This study used a combination of molecular and cellular assays on primary mammary tumor cells from the MMTV-PyMT transgenic mouse with or without CCR7 to examine the signaling crosstalk between CCR7 and Notch pathways.
We show for the first time that CCR7 functionally intersects with the Notch signaling pathway to regulate mammary cancer stem-like cells. In this cell subpopulation, CCR7 stimulation activated the Notch signaling pathway, and deletion of CCR7 significantly reduced the levels of activated cleaved Notch1. Moreover, blocking Notch activity prevented specific ligand-induced signaling of CCR7 and augmentation of mammary cancer stem-like cell function.
Crosstalk between CCR7 and Notch1 promotes stemness in mammary cancer cells and may ultimately potentiate mammary tumor progression. Therefore, dual targeting of both the CCR7 receptor and Notch1 signaling axes may be a potential therapeutic avenue to specifically inhibit the functions of breast cancer stem cells.
- Breast cancer
- Mammary gland
- Chemokine receptor
- Cancer stem cell
Despite significant recent advances in breast cancer treatment, breast cancer is still the major cause of cancer-related death in females worldwide. Resistance to radiation and chemotherapy, together with unpredictable recrudescence, are the most challenging issues in clinical practice. Significant evidence has accumulated in recent years to implicate cancer stem-like cells (CSCs) as the main perpetuators of cancer recurrence and therapy resistance in mammary and other tumors, as this cell population exhibits stem cell-like characteristics of self-renewal, quiescence and the ability to differentiate into various cell lineages [1, 2]. Therefore, targeting alterations acquired by CSCs in stemness-related signaling pathways has been proposed as an effective therapeutic strategy to counteract current treatment shortfalls in breast cancer management. However, CSC regulatory mechanisms remain largely undiscovered.
Chemokine receptors and their ligands have been implicated in numerous aspects of breast malignancy . The chemokine receptor CCR7 and its ligands CCL19 and CCL21 have been associated with metastasis, poor survival, invasion and cell migration in primary tumors and breast cancer experimental models [4–6]. We have recently shown that CCR7 regulates stem cell-like activity in primary mammary tumors in mice and humans , and sought to understand how CCR7-mediated stemness interacts with and/or is influenced by recognized stem cell-related signaling pathways.

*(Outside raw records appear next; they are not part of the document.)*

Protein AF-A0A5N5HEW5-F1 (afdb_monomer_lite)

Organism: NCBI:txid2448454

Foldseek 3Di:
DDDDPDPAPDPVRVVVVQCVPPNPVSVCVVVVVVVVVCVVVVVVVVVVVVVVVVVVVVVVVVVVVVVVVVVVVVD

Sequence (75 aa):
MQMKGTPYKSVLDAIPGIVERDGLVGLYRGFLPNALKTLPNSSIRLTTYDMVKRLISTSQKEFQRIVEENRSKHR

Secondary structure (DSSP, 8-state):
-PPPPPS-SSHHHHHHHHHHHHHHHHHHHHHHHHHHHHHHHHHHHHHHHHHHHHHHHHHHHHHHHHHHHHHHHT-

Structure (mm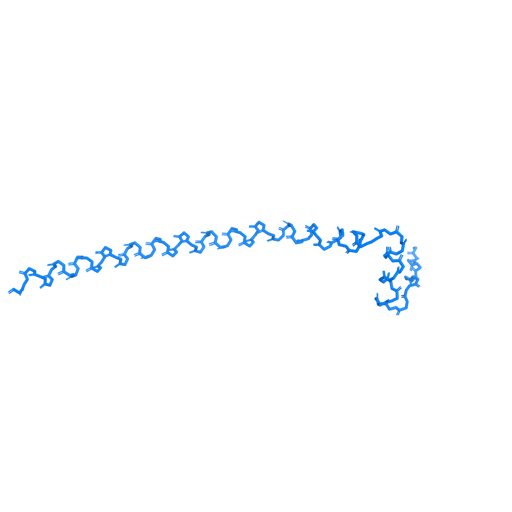CIF, N/CA/C/O backbone):
data_AF-A0A5N5HEW5-F1
#
_entry.id   AF-A0A5N5HEW5-F1
#
loop_
_atom_site.group_PDB
_atom_site.id
_atom_site.type_symbol
_atom_site.label_atom_id
_atom_site.label_alt_id
_atom_site.label_comp_id
_atom_site.label_asym_id
_atom_site.label_entity_id
_atom_site.label_seq_id
_atom_site.pdbx_PDB_ins_code
_atom_site.Cartn_x
_atom_site.Cartn_y
_atom_site.Cartn_z
_atom_site.occupancy
_atom_site.B_iso_or_equiv
_atom_site.auth_seq_id
_atom_site.auth_comp_id
_atom_site.auth_asym_id
_atom_site.auth_atom_id
_atom_site.pdbx_PDB_model_num
ATOM 1 N N . MET A 1 1 ? 36.453 -0.355 -12.645 1.00 43.41 1 MET A N 1
ATOM 2 C CA . MET A 1 1 ? 35.616 -0.431 -13.863 1.00 43.41 1 MET A CA 1
ATOM 3 C C . MET A 1 1 ? 34.668 0.759 -13.863 1.00 43.41 1 MET A C 1
ATOM 5 O O . MET A 1 1 ? 33.775 0.797 -13.030 1.00 43.41 1 MET A O 1
ATOM 9 N N . GLN A 1 2 ? 34.901 1.763 -14.710 1.00 54.06 2 GLN A N 1
ATOM 10 C CA . GLN A 1 2 ? 33.963 2.878 -14.877 1.00 54.06 2 GLN A CA 1
ATOM 11 C C . GLN A 1 2 ? 32.796 2.404 -15.754 1.00 54.06 2 GLN A C 1
ATOM 13 O O . GLN A 1 2 ? 33.025 1.867 -16.840 1.00 54.06 2 GLN A O 1
ATOM 18 N N . MET A 1 3 ? 31.557 2.560 -15.280 1.00 47.47 3 MET A N 1
ATOM 19 C CA . MET A 1 3 ? 30.370 2.348 -16.110 1.00 47.47 3 MET A CA 1
ATOM 20 C C . MET A 1 3 ? 30.396 3.402 -17.219 1.00 47.47 3 MET A C 1
ATOM 22 O O . MET A 1 3 ? 30.374 4.598 -16.933 1.00 47.47 3 MET A O 1
ATOM 26 N N . LYS A 1 4 ? 30.494 2.961 -18.480 1.00 52.69 4 LYS A N 1
ATOM 27 C CA . LYS A 1 4 ? 30.330 3.835 -19.646 1.00 52.69 4 LYS A CA 1
ATOM 28 C C . LYS A 1 4 ? 29.012 4.593 -19.475 1.00 52.69 4 LYS A C 1
ATOM 30 O O . LYS A 1 4 ? 27.978 3.961 -19.261 1.00 52.69 4 LYS A O 1
ATOM 35 N N . GLY A 1 5 ? 29.084 5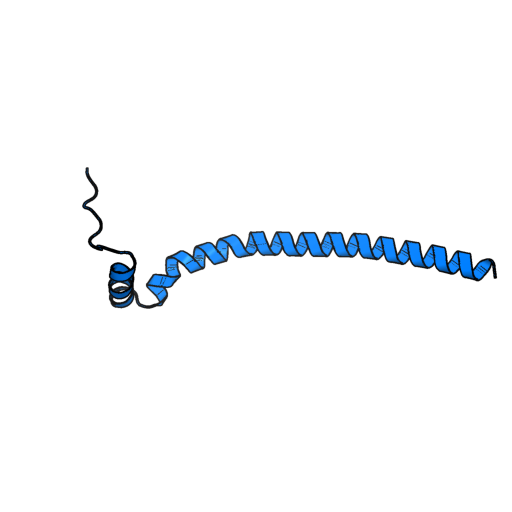.925 -19.512 1.00 61.19 5 GLY A N 1
ATOM 36 C CA . GLY A 1 5 ? 27.927 6.805 -19.378 1.00 61.19 5 GLY A CA 1
ATOM 37 C C . GLY A 1 5 ? 26.805 6.351 -20.305 1.00 61.19 5 GLY A C 1
ATOM 38 O O . GLY A 1 5 ? 27.057 5.933 -21.436 1.00 61.19 5 GLY A O 1
ATOM 39 N N . THR A 1 6 ? 25.584 6.359 -19.783 1.00 61.97 6 THR A N 1
ATOM 40 C CA . THR A 1 6 ? 24.383 5.906 -20.486 1.00 61.97 6 THR A CA 1
ATOM 41 C C . THR A 1 6 ? 24.312 6.515 -21.892 1.00 61.97 6 THR A C 1
ATOM 43 O O . THR A 1 6 ? 24.550 7.715 -22.027 1.00 61.97 6 THR A O 1
ATOM 46 N N . PRO A 1 7 ? 23.944 5.748 -22.935 1.00 62.84 7 PRO A N 1
ATOM 47 C CA . PRO A 1 7 ? 23.922 6.226 -24.323 1.00 62.84 7 PRO A CA 1
ATOM 48 C C . PRO A 1 7 ? 22.838 7.283 -24.604 1.00 62.84 7 PRO A C 1
ATOM 50 O O . PRO A 1 7 ? 22.699 7.727 -25.737 1.00 62.84 7 PRO A O 1
ATOM 53 N N . TYR A 1 8 ? 22.084 7.694 -23.584 1.00 59.91 8 TYR A N 1
ATOM 54 C CA . TYR A 1 8 ? 20.961 8.613 -23.686 1.00 59.91 8 TYR A CA 1
ATOM 55 C C . TYR A 1 8 ? 21.330 9.961 -23.074 1.00 59.91 8 TYR A C 1
ATOM 57 O O . TYR A 1 8 ? 21.699 10.040 -21.900 1.00 59.91 8 TYR A O 1
ATOM 65 N N . LYS A 1 9 ? 21.209 11.030 -23.867 1.00 67.06 9 LYS A N 1
ATOM 66 C CA . LYS A 1 9 ? 21.487 12.407 -23.420 1.00 67.06 9 LYS A CA 1
ATOM 67 C C . LYS A 1 9 ? 20.405 12.960 -22.492 1.00 67.06 9 LYS A C 1
ATOM 69 O O . LYS A 1 9 ? 20.628 13.957 -21.811 1.00 67.06 9 LYS A O 1
ATOM 74 N N . SER A 1 10 ? 19.216 12.359 -22.487 1.00 71.06 10 SER A N 1
ATOM 75 C CA . SER A 1 10 ? 18.062 12.779 -21.688 1.00 71.06 10 SER A CA 1
ATOM 76 C C . SER A 1 10 ? 17.074 11.625 -21.524 1.00 71.06 10 SER A C 1
ATOM 78 O O . SER A 1 10 ? 16.998 10.749 -22.381 1.00 71.06 10 SER A O 1
ATOM 80 N N . VAL A 1 11 ? 16.268 11.638 -20.456 1.00 71.56 11 VAL A N 1
ATOM 81 C CA . VAL A 1 11 ? 15.212 10.627 -20.226 1.00 71.56 11 VAL A CA 1
ATOM 82 C C . VAL A 1 11 ? 14.250 10.552 -21.419 1.00 71.56 11 VAL A C 1
ATOM 84 O O . VAL A 1 11 ? 13.835 9.466 -21.805 1.00 71.56 11 VAL A O 1
ATOM 87 N N . LEU A 1 12 ? 13.974 11.692 -22.061 1.00 74.56 12 LEU A N 1
ATOM 88 C CA . LEU A 1 12 ? 13.130 11.796 -23.257 1.00 74.56 12 LEU A CA 1
ATOM 89 C C . LEU A 1 12 ? 13.704 11.088 -24.497 1.00 74.56 12 LEU A C 1
ATOM 91 O O . LEU A 1 12 ? 12.936 10.671 -25.353 1.00 74.56 12 LEU A O 1
ATOM 95 N N . ASP A 1 13 ? 15.024 10.914 -24.573 1.00 74.38 13 ASP A N 1
ATOM 96 C CA . ASP A 1 13 ? 15.726 10.229 -25.672 1.00 74.38 13 ASP A CA 1
ATOM 97 C C . ASP A 1 13 ? 15.766 8.701 -25.453 1.00 74.38 13 ASP A C 1
ATOM 99 O O . ASP A 1 13 ? 15.839 7.908 -26.386 1.00 74.38 13 ASP A O 1
ATOM 103 N N . ALA A 1 14 ? 15.644 8.264 -24.194 1.00 73.38 14 ALA A N 1
ATOM 104 C CA . ALA A 1 14 ? 15.613 6.850 -23.825 1.00 73.38 14 ALA A CA 1
ATOM 105 C C . ALA A 1 14 ? 14.253 6.185 -24.076 1.00 73.38 14 ALA A C 1
ATOM 107 O O . ALA A 1 14 ? 14.198 5.001 -24.404 1.00 73.38 14 ALA A O 1
ATOM 108 N N . ILE A 1 15 ? 13.155 6.935 -23.930 1.00 75.06 15 ILE A N 1
ATOM 109 C CA . ILE A 1 15 ? 11.786 6.424 -24.100 1.00 75.06 15 ILE A CA 1
ATOM 110 C C . ILE A 1 15 ? 11.568 5.796 -25.490 1.00 75.06 15 ILE A C 1
ATOM 112 O O . ILE A 1 15 ? 11.179 4.628 -25.529 1.00 75.06 15 ILE A O 1
ATOM 116 N N . PRO A 1 16 ? 11.835 6.484 -26.621 1.00 77.56 16 PRO A N 1
ATOM 117 C CA . PRO A 1 16 ? 11.643 5.890 -27.944 1.00 77.56 16 PRO A CA 1
ATOM 118 C C . PRO A 1 16 ? 12.538 4.662 -28.177 1.00 77.56 16 PRO A C 1
ATOM 120 O O . PRO A 1 16 ? 12.058 3.659 -28.697 1.00 77.56 16 PRO A O 1
ATOM 123 N N . GLY A 1 17 ? 13.789 4.672 -27.700 1.00 75.56 17 GLY A N 1
ATOM 124 C CA . GLY A 1 17 ? 14.696 3.522 -27.820 1.00 75.56 17 GLY A CA 1
ATOM 125 C C . GLY A 1 17 ? 14.249 2.277 -27.039 1.00 75.56 17 GLY A C 1
ATOM 126 O O . GLY A 1 17 ? 14.492 1.153 -27.476 1.00 75.56 17 GLY A O 1
ATOM 127 N N . ILE A 1 18 ? 13.571 2.457 -25.899 1.00 76.19 18 ILE A N 1
ATOM 128 C CA . ILE A 1 18 ? 12.985 1.359 -25.112 1.00 76.19 18 ILE A CA 1
ATOM 129 C C . ILE A 1 18 ? 11.709 0.838 -25.780 1.00 76.19 18 ILE A C 1
ATOM 131 O O . ILE A 1 18 ? 11.515 -0.372 -25.868 1.00 76.19 18 ILE A O 1
ATOM 135 N N . VAL A 1 19 ? 10.854 1.737 -26.280 1.00 78.69 19 VAL A N 1
ATOM 136 C CA . VAL A 1 19 ? 9.602 1.366 -26.958 1.00 78.69 19 VAL A CA 1
ATOM 137 C C . VAL A 1 19 ? 9.875 0.592 -28.248 1.00 78.69 19 VAL A C 1
ATOM 139 O O . VAL A 1 19 ? 9.168 -0.369 -28.531 1.00 78.69 19 VAL A O 1
ATOM 142 N N . GLU A 1 20 ? 10.914 0.945 -29.003 1.00 77.50 20 GLU A N 1
ATOM 143 C CA . GLU A 1 20 ? 11.267 0.235 -30.238 1.00 77.50 20 GLU A CA 1
ATOM 144 C C . GLU A 1 20 ? 11.856 -1.163 -29.984 1.00 77.50 20 GLU A C 1
ATOM 146 O O . GLU A 1 20 ? 11.683 -2.064 -30.801 1.00 77.50 20 GLU A O 1
ATOM 151 N N . ARG A 1 21 ? 12.514 -1.378 -28.834 1.00 74.75 21 ARG A N 1
ATOM 152 C CA . ARG A 1 21 ? 13.117 -2.675 -28.478 1.00 74.75 21 ARG A CA 1
ATOM 153 C C . ARG A 1 21 ? 12.176 -3.622 -27.736 1.00 74.75 21 ARG A C 1
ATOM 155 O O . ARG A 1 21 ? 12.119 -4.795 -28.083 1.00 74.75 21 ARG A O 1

The Notch pathway is one of the major signaling axes in embryonic and adult stem cell homeostasis and has a critical role in regulating proliferation, differentiation, apoptosis, cell-cell communication and other multiple functions [8, 9]. Notch receptors are proteolytically cleaved in a two-step process, releasing the intracellular domain that translocates to the nucleus and acts as a transcriptional cofactor for various genes including those mediating cell fate . A cancer-specific role of the Notch axis has also been extensively studied in both solid and blood neoplasms, and numerous inhibitors of γ-secretase – the enzyme that cleaves and hence activates Notch signaling — are now being trialed in human patients as anti-cancer drugs [11, 12]. Notably, Notch has been reported to play both oncogenic and tumor-suppressive roles depending on the cell type and tissue context , thus warranting further investigation into molecular determinants of the tumor-promoting or tumor-inhibiting arms of this complex, multifaceted signaling pathway.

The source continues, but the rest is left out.